§ DIRECTIONS:
Go to the line holding "ATOM 24 C C" in the entries below and write out exactly every line down to and including the line holding "ATOM 31 C CA".

§ DATASET:
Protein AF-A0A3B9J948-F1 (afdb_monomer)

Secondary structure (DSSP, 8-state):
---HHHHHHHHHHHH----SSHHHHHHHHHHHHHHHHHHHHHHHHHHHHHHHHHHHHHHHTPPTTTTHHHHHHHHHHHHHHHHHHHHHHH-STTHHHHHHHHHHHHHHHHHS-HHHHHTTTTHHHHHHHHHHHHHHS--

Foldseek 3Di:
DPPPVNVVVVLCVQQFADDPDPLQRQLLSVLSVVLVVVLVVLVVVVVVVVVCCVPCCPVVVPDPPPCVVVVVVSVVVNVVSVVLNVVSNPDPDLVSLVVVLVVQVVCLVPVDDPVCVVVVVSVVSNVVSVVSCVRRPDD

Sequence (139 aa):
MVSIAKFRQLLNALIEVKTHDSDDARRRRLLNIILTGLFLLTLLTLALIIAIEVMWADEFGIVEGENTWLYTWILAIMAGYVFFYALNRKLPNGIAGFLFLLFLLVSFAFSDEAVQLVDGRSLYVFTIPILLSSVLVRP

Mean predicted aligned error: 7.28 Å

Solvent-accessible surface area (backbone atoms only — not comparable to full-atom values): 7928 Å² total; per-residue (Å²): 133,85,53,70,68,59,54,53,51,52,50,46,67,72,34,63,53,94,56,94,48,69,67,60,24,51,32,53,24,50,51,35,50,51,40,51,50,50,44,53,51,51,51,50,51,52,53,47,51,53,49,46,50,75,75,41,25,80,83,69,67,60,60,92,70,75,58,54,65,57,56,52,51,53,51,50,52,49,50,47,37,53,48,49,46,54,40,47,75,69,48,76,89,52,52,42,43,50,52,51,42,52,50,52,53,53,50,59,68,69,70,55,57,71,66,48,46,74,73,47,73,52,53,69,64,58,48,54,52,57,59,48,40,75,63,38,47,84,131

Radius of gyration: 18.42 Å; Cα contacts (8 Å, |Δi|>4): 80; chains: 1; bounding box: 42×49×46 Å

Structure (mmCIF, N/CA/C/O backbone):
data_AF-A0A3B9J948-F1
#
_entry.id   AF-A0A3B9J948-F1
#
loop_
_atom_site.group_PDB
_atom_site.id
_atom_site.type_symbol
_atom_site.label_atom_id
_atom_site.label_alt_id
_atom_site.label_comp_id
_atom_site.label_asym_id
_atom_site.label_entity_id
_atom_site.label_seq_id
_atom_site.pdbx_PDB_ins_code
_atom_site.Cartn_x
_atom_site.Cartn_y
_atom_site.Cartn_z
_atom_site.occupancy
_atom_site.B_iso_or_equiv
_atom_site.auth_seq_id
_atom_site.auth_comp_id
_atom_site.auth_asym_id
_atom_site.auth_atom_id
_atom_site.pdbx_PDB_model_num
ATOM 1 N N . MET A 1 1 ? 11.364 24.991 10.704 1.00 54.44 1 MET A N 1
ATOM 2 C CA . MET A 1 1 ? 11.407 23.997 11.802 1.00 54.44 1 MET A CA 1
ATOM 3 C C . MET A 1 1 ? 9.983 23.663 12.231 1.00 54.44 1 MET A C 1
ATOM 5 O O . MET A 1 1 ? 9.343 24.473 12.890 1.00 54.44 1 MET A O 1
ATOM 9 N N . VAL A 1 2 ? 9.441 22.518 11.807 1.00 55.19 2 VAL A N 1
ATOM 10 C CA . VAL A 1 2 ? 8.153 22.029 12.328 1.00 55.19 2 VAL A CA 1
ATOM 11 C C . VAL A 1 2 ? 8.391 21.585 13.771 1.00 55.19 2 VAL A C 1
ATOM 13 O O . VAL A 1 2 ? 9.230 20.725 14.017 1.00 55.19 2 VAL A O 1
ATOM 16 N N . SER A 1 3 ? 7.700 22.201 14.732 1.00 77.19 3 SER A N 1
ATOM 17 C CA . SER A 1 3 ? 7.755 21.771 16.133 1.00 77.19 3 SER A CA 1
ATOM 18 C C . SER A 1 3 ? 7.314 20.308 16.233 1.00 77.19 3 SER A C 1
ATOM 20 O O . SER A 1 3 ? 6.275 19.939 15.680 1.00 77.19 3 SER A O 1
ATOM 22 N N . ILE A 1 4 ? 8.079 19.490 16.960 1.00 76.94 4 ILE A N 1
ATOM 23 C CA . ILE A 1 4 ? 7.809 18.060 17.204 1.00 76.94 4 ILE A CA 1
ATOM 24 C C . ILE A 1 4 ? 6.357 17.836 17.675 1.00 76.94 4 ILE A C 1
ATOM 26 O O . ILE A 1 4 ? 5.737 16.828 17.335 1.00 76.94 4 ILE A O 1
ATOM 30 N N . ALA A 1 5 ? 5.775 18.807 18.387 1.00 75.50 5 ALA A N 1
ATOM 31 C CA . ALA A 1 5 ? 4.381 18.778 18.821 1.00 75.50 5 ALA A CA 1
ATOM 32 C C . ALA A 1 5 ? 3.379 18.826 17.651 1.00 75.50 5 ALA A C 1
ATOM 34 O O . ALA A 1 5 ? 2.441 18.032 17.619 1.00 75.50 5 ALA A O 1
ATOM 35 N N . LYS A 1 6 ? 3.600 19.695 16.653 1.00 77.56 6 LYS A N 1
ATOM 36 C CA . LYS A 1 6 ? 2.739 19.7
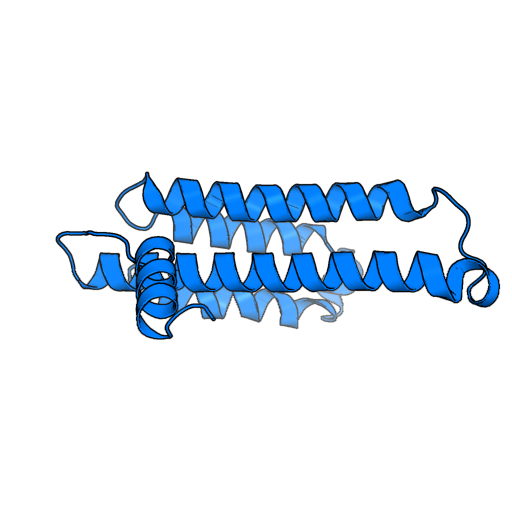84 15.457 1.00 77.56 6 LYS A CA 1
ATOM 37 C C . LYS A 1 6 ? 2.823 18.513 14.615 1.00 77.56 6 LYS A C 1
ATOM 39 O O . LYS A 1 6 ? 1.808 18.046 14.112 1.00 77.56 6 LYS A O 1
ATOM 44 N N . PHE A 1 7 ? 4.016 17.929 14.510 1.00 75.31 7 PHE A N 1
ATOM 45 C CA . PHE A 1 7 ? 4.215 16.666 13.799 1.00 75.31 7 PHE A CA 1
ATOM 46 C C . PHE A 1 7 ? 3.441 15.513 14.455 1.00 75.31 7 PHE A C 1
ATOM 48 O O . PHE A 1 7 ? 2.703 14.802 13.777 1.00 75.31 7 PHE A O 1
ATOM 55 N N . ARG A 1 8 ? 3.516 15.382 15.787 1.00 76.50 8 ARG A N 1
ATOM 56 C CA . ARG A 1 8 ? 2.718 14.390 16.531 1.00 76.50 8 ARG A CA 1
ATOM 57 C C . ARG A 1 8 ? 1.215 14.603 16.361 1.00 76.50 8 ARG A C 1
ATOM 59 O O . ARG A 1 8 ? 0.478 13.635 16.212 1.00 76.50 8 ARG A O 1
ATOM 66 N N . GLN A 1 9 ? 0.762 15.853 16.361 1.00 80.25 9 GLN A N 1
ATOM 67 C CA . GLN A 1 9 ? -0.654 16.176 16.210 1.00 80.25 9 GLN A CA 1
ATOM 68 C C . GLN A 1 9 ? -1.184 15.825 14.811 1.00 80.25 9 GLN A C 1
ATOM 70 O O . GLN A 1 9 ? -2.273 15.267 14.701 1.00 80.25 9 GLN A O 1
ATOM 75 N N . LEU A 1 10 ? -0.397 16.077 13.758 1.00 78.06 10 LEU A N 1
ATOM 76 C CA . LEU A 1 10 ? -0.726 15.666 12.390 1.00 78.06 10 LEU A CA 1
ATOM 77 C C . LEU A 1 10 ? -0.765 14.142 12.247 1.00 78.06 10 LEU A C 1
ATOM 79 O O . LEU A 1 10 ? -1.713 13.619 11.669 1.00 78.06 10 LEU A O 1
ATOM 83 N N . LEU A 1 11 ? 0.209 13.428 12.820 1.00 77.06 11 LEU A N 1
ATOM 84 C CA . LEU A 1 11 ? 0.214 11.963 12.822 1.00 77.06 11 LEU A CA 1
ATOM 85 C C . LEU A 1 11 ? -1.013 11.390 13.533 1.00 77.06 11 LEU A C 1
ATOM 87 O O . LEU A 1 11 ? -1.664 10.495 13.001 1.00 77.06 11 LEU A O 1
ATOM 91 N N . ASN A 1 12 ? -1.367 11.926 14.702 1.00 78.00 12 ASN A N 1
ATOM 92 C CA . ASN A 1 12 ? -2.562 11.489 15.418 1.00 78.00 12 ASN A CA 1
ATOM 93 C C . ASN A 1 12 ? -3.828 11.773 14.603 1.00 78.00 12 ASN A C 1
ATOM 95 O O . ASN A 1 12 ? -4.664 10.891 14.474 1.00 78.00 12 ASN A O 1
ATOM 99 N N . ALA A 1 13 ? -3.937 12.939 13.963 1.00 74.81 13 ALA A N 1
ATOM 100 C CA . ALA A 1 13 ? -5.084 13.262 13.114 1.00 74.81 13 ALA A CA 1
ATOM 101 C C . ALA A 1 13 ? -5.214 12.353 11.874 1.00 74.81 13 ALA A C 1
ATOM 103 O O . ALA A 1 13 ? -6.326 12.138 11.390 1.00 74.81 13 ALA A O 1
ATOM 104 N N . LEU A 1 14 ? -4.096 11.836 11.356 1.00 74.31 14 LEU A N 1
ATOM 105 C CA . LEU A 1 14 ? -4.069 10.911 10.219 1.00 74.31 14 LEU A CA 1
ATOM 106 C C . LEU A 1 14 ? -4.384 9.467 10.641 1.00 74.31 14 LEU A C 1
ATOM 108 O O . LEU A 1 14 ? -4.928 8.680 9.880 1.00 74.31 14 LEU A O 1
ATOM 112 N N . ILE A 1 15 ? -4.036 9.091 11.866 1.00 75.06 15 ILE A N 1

§ THE COMPLETED TASK:
ATOM 24 C C . ILE A 1 4 ? 6.357 17.836 17.675 1.00 76.94 4 ILE A C 1
ATOM 26 O O . ILE A 1 4 ? 5.737 16.828 17.335 1.00 76.94 4 ILE A O 1
ATOM 30 N N . ALA A 1 5 ? 5.775 18.807 18.387 1.00 75.50 5 ALA A N 1
ATOM 31 C CA . ALA A 1 5 ? 4.381 18.778 18.821 1.00 75.50 5 ALA A CA 1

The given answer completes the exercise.